V. A. Arsentiev, Director of Development and Research, Doctor of Engineering Sciences, ava@npk-mt.spb.ru
A. M. Gerasimov, Senior Researcher, Candidate of Engineering Sciences
I. D. Ustinov, Head of Research and Education Center, Doctor of Chemical Sciences

The main resources consumed in mineral processing are fresh water and energy. Mineral processing consumes more than 60 % of total water flow. The forecasts say that water demand will grow in mining and processing by 40 % by 2030. The studies in the possibility of water flow rate reduction in processing should be undertaken in parallel with energy consumption estimate as intakes of water and energy are tightly connected within the integrated process layout. A water-saving technology often involves an increase in consumed energy, and vice versa. Phyllosilicates with mobile crystal lattices greatly complicate dressing procedures either with dry or wet methods.

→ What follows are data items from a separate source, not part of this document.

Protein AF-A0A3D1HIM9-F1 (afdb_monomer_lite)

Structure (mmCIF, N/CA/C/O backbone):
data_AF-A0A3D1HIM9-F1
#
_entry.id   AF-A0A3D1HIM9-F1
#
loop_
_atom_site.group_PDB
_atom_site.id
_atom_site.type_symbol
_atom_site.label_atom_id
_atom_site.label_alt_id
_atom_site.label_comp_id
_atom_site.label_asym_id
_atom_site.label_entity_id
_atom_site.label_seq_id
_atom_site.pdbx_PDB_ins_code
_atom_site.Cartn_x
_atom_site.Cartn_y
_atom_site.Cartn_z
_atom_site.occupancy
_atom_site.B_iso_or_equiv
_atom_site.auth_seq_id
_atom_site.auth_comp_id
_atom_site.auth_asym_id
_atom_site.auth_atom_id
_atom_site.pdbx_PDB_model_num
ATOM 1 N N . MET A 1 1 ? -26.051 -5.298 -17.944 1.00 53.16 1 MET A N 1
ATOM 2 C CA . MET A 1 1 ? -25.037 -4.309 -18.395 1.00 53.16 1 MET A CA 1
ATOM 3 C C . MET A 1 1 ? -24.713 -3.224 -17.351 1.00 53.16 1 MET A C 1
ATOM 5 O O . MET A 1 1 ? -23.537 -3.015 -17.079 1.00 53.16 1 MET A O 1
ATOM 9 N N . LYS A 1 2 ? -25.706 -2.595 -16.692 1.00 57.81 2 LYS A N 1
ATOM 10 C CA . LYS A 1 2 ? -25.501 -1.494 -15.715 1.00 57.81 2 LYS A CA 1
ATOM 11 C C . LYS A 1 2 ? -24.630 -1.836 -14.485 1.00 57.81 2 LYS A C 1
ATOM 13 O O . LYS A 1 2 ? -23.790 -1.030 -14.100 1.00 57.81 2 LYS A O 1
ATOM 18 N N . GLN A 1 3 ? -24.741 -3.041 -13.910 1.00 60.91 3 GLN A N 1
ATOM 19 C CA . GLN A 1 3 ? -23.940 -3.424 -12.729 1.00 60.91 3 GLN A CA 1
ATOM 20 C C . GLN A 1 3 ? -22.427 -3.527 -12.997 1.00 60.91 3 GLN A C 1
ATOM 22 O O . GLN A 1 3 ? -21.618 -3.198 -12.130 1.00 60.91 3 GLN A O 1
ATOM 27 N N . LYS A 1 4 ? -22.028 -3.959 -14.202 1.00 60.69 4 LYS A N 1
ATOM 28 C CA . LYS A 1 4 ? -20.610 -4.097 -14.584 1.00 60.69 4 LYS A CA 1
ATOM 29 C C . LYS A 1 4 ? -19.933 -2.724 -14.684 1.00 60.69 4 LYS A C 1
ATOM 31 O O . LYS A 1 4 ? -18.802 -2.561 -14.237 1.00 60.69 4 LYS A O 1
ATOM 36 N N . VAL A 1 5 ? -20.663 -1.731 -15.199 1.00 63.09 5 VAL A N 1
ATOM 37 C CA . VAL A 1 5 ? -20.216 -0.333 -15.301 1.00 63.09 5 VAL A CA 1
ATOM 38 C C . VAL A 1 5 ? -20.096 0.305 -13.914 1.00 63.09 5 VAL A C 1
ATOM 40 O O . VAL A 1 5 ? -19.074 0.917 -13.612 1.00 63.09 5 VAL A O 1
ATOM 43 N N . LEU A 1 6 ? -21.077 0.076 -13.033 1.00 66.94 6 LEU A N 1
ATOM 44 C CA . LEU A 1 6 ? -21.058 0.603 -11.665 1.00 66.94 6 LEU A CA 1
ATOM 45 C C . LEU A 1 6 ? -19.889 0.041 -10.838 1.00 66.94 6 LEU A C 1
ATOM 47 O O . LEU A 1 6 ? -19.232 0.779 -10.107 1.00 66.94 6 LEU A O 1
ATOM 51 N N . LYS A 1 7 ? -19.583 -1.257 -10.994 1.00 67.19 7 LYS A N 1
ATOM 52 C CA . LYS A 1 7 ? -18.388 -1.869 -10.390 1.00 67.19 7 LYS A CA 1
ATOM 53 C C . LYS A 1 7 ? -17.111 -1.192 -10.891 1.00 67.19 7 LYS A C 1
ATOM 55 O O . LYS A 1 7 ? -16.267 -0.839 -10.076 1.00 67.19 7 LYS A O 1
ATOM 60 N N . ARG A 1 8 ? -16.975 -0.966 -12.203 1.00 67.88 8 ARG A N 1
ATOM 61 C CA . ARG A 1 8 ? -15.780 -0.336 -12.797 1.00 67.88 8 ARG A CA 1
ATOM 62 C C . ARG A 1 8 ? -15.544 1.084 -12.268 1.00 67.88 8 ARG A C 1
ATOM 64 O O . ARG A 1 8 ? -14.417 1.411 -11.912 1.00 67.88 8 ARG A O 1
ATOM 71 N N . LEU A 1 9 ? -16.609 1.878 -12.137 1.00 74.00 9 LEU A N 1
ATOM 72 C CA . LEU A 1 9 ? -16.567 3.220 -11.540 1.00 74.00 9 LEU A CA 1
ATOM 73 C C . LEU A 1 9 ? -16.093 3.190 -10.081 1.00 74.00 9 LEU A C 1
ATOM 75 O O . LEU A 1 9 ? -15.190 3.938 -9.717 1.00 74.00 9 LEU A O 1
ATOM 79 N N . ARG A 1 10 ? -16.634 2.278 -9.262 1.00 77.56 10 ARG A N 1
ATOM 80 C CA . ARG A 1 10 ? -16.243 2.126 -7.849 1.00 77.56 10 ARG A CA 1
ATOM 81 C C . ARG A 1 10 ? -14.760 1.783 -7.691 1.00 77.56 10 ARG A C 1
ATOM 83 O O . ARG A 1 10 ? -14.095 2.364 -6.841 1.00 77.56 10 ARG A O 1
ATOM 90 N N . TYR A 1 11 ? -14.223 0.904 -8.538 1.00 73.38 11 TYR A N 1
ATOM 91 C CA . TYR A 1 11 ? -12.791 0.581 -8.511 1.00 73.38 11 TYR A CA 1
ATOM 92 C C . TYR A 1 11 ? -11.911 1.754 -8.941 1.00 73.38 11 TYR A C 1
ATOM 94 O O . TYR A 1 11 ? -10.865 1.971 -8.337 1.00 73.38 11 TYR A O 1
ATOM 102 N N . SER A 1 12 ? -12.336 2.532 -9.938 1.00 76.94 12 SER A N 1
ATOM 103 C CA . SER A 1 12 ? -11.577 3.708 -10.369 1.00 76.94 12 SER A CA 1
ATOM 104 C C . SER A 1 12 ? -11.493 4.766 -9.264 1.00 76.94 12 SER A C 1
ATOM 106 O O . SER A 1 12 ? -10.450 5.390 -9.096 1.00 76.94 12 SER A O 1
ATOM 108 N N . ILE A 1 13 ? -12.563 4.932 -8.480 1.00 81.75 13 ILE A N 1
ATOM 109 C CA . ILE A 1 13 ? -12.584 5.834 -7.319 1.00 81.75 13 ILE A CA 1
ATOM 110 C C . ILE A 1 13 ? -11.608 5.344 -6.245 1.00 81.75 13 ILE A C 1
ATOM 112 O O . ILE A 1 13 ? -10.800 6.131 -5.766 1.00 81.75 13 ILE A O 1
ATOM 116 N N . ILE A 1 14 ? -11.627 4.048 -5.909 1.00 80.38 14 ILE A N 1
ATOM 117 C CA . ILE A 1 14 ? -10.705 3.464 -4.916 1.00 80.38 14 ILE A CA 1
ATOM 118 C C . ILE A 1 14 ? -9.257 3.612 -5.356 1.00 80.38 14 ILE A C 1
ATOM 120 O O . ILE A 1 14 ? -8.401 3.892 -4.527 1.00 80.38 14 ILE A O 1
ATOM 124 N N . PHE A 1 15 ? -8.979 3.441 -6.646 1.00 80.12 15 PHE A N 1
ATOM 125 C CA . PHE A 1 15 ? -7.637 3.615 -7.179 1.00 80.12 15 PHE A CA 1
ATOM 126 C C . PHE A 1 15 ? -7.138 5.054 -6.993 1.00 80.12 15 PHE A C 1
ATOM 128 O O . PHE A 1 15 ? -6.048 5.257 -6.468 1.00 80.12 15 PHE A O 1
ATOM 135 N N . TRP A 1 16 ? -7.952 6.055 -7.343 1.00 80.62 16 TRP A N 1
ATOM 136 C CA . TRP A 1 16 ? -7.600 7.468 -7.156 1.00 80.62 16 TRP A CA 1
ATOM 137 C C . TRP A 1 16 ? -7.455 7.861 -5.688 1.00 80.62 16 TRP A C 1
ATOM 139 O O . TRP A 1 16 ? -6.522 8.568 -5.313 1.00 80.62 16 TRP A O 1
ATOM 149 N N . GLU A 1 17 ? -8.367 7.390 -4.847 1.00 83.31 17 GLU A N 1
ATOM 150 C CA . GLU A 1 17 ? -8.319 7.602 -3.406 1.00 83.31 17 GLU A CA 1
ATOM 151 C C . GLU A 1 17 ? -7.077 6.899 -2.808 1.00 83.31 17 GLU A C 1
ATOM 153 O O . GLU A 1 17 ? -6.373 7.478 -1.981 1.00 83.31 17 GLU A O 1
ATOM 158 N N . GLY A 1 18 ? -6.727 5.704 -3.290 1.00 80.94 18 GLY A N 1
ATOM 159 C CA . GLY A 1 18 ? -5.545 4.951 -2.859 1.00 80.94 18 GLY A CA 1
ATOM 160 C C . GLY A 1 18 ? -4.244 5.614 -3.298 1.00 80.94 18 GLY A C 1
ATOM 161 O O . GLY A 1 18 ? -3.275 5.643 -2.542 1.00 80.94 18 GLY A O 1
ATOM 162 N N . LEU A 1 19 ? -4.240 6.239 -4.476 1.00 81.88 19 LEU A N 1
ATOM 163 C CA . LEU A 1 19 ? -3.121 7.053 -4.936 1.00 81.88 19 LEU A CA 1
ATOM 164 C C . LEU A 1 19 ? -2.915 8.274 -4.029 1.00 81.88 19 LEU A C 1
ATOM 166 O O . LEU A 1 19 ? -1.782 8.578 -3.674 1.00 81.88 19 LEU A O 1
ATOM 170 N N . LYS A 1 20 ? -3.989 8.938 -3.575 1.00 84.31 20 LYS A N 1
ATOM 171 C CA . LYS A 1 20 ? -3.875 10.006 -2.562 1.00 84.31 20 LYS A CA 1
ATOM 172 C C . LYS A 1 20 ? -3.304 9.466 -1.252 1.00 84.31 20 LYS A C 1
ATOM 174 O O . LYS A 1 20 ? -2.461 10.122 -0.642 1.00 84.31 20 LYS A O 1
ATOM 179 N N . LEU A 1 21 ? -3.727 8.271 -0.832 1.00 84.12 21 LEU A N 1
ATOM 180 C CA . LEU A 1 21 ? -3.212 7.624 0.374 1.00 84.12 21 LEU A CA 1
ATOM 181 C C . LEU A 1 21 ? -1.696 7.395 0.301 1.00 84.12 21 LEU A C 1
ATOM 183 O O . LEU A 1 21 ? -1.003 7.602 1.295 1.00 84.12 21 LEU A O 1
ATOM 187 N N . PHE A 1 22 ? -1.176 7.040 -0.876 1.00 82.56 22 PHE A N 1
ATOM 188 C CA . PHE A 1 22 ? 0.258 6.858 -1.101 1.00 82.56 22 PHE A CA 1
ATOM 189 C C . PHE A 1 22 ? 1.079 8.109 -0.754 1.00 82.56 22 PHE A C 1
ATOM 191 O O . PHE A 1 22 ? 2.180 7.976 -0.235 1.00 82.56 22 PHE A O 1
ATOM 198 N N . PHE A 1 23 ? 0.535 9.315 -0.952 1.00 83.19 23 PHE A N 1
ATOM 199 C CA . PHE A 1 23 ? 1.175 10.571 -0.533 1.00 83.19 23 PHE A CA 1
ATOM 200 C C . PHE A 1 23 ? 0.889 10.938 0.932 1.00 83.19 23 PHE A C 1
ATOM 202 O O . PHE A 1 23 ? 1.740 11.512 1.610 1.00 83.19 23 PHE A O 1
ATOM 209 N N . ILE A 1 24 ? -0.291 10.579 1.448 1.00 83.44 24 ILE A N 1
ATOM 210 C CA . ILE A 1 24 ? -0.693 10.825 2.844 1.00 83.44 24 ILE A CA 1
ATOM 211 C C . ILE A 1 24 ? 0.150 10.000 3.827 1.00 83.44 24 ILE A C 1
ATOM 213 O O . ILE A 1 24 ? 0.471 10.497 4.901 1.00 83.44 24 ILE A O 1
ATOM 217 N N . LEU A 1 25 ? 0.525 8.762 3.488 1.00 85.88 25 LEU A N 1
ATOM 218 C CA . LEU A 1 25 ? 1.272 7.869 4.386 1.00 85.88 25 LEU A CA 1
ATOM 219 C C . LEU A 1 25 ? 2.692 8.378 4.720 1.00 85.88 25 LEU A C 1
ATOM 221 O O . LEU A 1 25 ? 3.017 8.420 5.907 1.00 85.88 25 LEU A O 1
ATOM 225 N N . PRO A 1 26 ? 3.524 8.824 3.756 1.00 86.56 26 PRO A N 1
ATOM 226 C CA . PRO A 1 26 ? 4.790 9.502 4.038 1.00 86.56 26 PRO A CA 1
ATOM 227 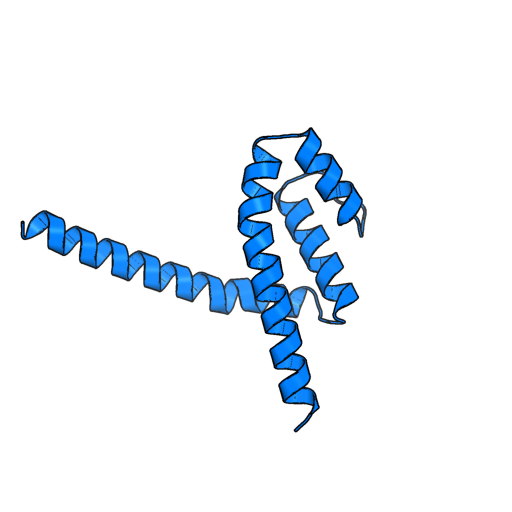C C . PRO A 1 26 ? 4.610 10.740 4.916 1.00 86.56 26 PRO A C 1
ATOM 229 O O . PRO A 1 26 ? 5.329 10.913 5.896 1.00 86.56 26 PRO A O 1
ATOM 232 N N . LEU A 1 27 ? 3.604 11.568 4.621 1.00 85.25 27 LEU A N 1
ATOM 233 C CA . LEU A 1 27 ? 3.286 12.752 5.424 1.00 85.25 27 LEU A CA 1
ATOM 234 C C . LEU A 1 27 ? 2.895 12.382 6.863 1.00 85.25 27 LEU A C 1
ATOM 236 O O . LEU A 1 27 ? 3.313 13.044 7.812 1.00 85.25 27 LEU A O 1
ATOM 240 N N . ALA A 1 28 ? 2.140 11.297 7.032 1.00 86.06 28 ALA A N 1
ATOM 241 C CA . ALA A 1 28 ? 1.751 10.771 8.334 1.00 86.06 28 ALA A CA 1
ATOM 242 C C . ALA A 1 28 ? 2.930 10.129 9.091 1.00 86.06 28 ALA A C 1
ATOM 244 O O . ALA A 1 28 ? 2.944 10.155 10.317 1.00 86.06 28 ALA A O 1
ATOM 245 N N . MET A 1 29 ? 3.937 9.595 8.389 1.00 85.12 29 MET A N 1
ATOM 246 C CA . MET A 1 29 ? 5.194 9.147 9.007 1.00 85.12 29 MET A CA 1
ATOM 247 C C . MET A 1 29 ? 6.047 10.317 9.502 1.00 85.12 29 MET A C 1
ATOM 249 O O . MET A 1 29 ? 6.671 10.213 10.554 1.00 85.12 29 MET A O 1
ATOM 253 N N . ILE A 1 30 ? 6.059 11.430 8.767 1.00 88.75 30 ILE A N 1
ATOM 254 C CA . ILE A 1 30 ? 6.874 12.609 9.092 1.00 88.75 30 ILE A CA 1
ATOM 255 C C . ILE A 1 30 ? 6.237 13.443 10.216 1.00 88.75 30 ILE A C 1
ATOM 257 O O . ILE A 1 30 ? 6.949 14.036 11.023 1.00 88.75 30 ILE A O 1
ATOM 261 N N . SER A 1 31 ? 4.903 13.498 10.298 1.00 91.94 31 SER A N 1
ATOM 262 C CA . SER A 1 31 ? 4.190 14.370 11.238 1.00 91.94 31 SER A CA 1
ATOM 263 C C . SER A 1 31 ? 3.121 13.637 12.051 1.00 91.94 31 SER A C 1
ATOM 265 O O . SER A 1 31 ? 2.100 13.201 11.515 1.00 91.94 31 SER A O 1
ATOM 267 N N . LYS A 1 32 ? 3.299 13.606 13.381 1.00 87.38 32 LYS A N 1
ATOM 268 C CA . LYS A 1 32 ? 2.320 13.040 14.330 1.00 87.38 32 LYS A CA 1
ATOM 269 C C . LYS A 1 32 ? 0.974 13.775 14.305 1.00 87.38 32 LYS A C 1
ATOM 271 O O . LYS A 1 32 ? -0.064 13.134 14.238 1.00 87.38 32 LYS A O 1
ATOM 276 N N . ASN A 1 33 ? 0.982 15.110 14.242 1.00 88.62 33 ASN A N 1
ATOM 277 C CA . ASN A 1 33 ? -0.254 15.907 14.178 1.00 88.62 33 ASN A CA 1
ATOM 278 C C . ASN A 1 33 ? -1.086 15.589 12.928 1.00 88.62 33 ASN A C 1
ATOM 280 O O . ASN A 1 33 ? -2.316 15.622 12.954 1.00 88.62 33 ASN A O 1
ATOM 284 N N . PHE A 1 34 ? -0.415 15.310 11.809 1.00 88.69 34 PHE A N 1
ATOM 285 C CA . PHE A 1 34 ? -1.090 14.920 10.579 1.00 88.69 34 PHE A CA 1
ATOM 286 C C . PHE A 1 34 ? -1.603 13.478 10.647 1.00 88.69 34 PHE A C 1
ATOM 288 O O . PHE A 1 34 ? -2.717 13.210 10.191 1.00 88.69 34 PHE A O 1
ATOM 295 N N . PHE A 1 35 ? -0.825 12.575 11.254 1.00 90.12 35 PHE A N 1
ATOM 296 C CA . PHE A 1 35 ? -1.255 11.209 11.538 1.00 90.12 35 PHE A CA 1
ATOM 297 C C . PHE A 1 35 ? -2.536 11.192 12.373 1.00 90.12 35 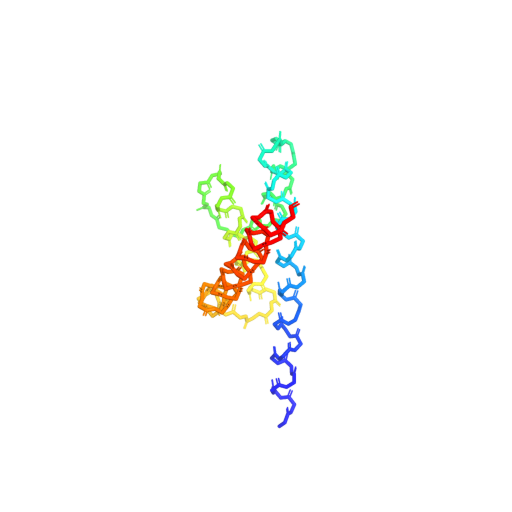PHE A C 1
ATOM 299 O O . PHE A 1 35 ? -3.492 10.555 11.949 1.00 90.12 35 PHE A O 1
ATOM 306 N N . ASP A 1 36 ? -2.596 11.933 13.481 1.00 90.06 36 ASP A N 1
ATOM 307 C CA . ASP A 1 36 ? -3.771 11.959 14.361 1.00 90.06 36 ASP A CA 1
ATOM 308 C C . ASP A 1 36 ? -5.010 12.512 13.639 1.00 90.06 36 ASP A C 1
ATOM 310 O O . ASP A 1 36 ? -6.074 11.897 13.669 1.00 90.06 36 ASP A O 1
ATOM 314 N N . LYS A 1 37 ? -4.862 13.595 12.858 1.00 91.06 37 LYS A N 1
ATOM 315 C CA . LYS A 1 37 ? -5.956 14.117 12.014 1.00 91.06 37 LYS A CA 1
ATOM 316 C C . LYS A 1 37 ? -6.472 13.089 11.007 1.00 91.06 37 LYS A C 1
ATOM 318 O O . LYS A 1 37 ? -7.675 13.012 10.758 1.00 91.06 37 LYS A O 1
ATOM 323 N N . CYS A 1 38 ? -5.574 12.330 10.380 1.00 88.81 38 CYS A N 1
ATOM 324 C CA . CYS A 1 38 ? -5.964 11.275 9.448 1.00 88.81 38 CYS A CA 1
ATOM 325 C C . CYS A 1 38 ? -6.582 10.081 10.182 1.00 88.81 38 CYS A C 1
ATOM 327 O O . CYS A 1 38 ? -7.541 9.494 9.686 1.00 88.81 38 CYS A O 1
ATOM 329 N N . TRP A 1 39 ? -6.048 9.735 11.350 1.00 90.75 39 TRP A N 1
ATOM 330 C CA . TRP A 1 39 ? -6.523 8.643 12.185 1.00 90.75 39 TRP A CA 1
ATOM 331 C C . TRP A 1 39 ? -7.968 8.868 12.608 1.00 90.75 39 TRP A C 1
ATOM 333 O O . TRP A 1 39 ? -8.800 8.003 12.352 1.00 90.75 39 TRP A O 1
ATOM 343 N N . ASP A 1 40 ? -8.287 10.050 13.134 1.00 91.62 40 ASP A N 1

A promising trend in resource-saving in processing of phyllosilicate minerals is thermal or hydrothermal modification at the beginning of a process flow in order to mitigate or eliminate negative effect of phyllosilicates on performance of ore pretreatment, separation, dewatering and end product storage. Hydrothermal modification of kaolinic ore enables its dressing at the pulp density of 40–45 % as against 20–25 % in the classic technology. Moreover, it is no more necessary to use dispersion agents. It is found that thermal treatment of sylvine ore within the range 200–500 °C considerably changes structure of minerals in insoluble fraction, which allows reducing consumption of flotation agents, diminishing flotation front, improving clarification of tailing pulps and scaling down circulating liquid phase volume. Aiming to cut down energy consumption in thermal treatment, it is possible to use microwave heating for selective warming of phyllosilicates in insoluble fraction. Thermal modification of coal results in essential change in properties of phyllosilicates as they become inactive in water absorption but increasingly magnetic susceptible, which improves efficiency of dry magnetic and electrostatic separation and ash fraction removal. These modes of modification consume more energy but enable appreciable saving of other resources.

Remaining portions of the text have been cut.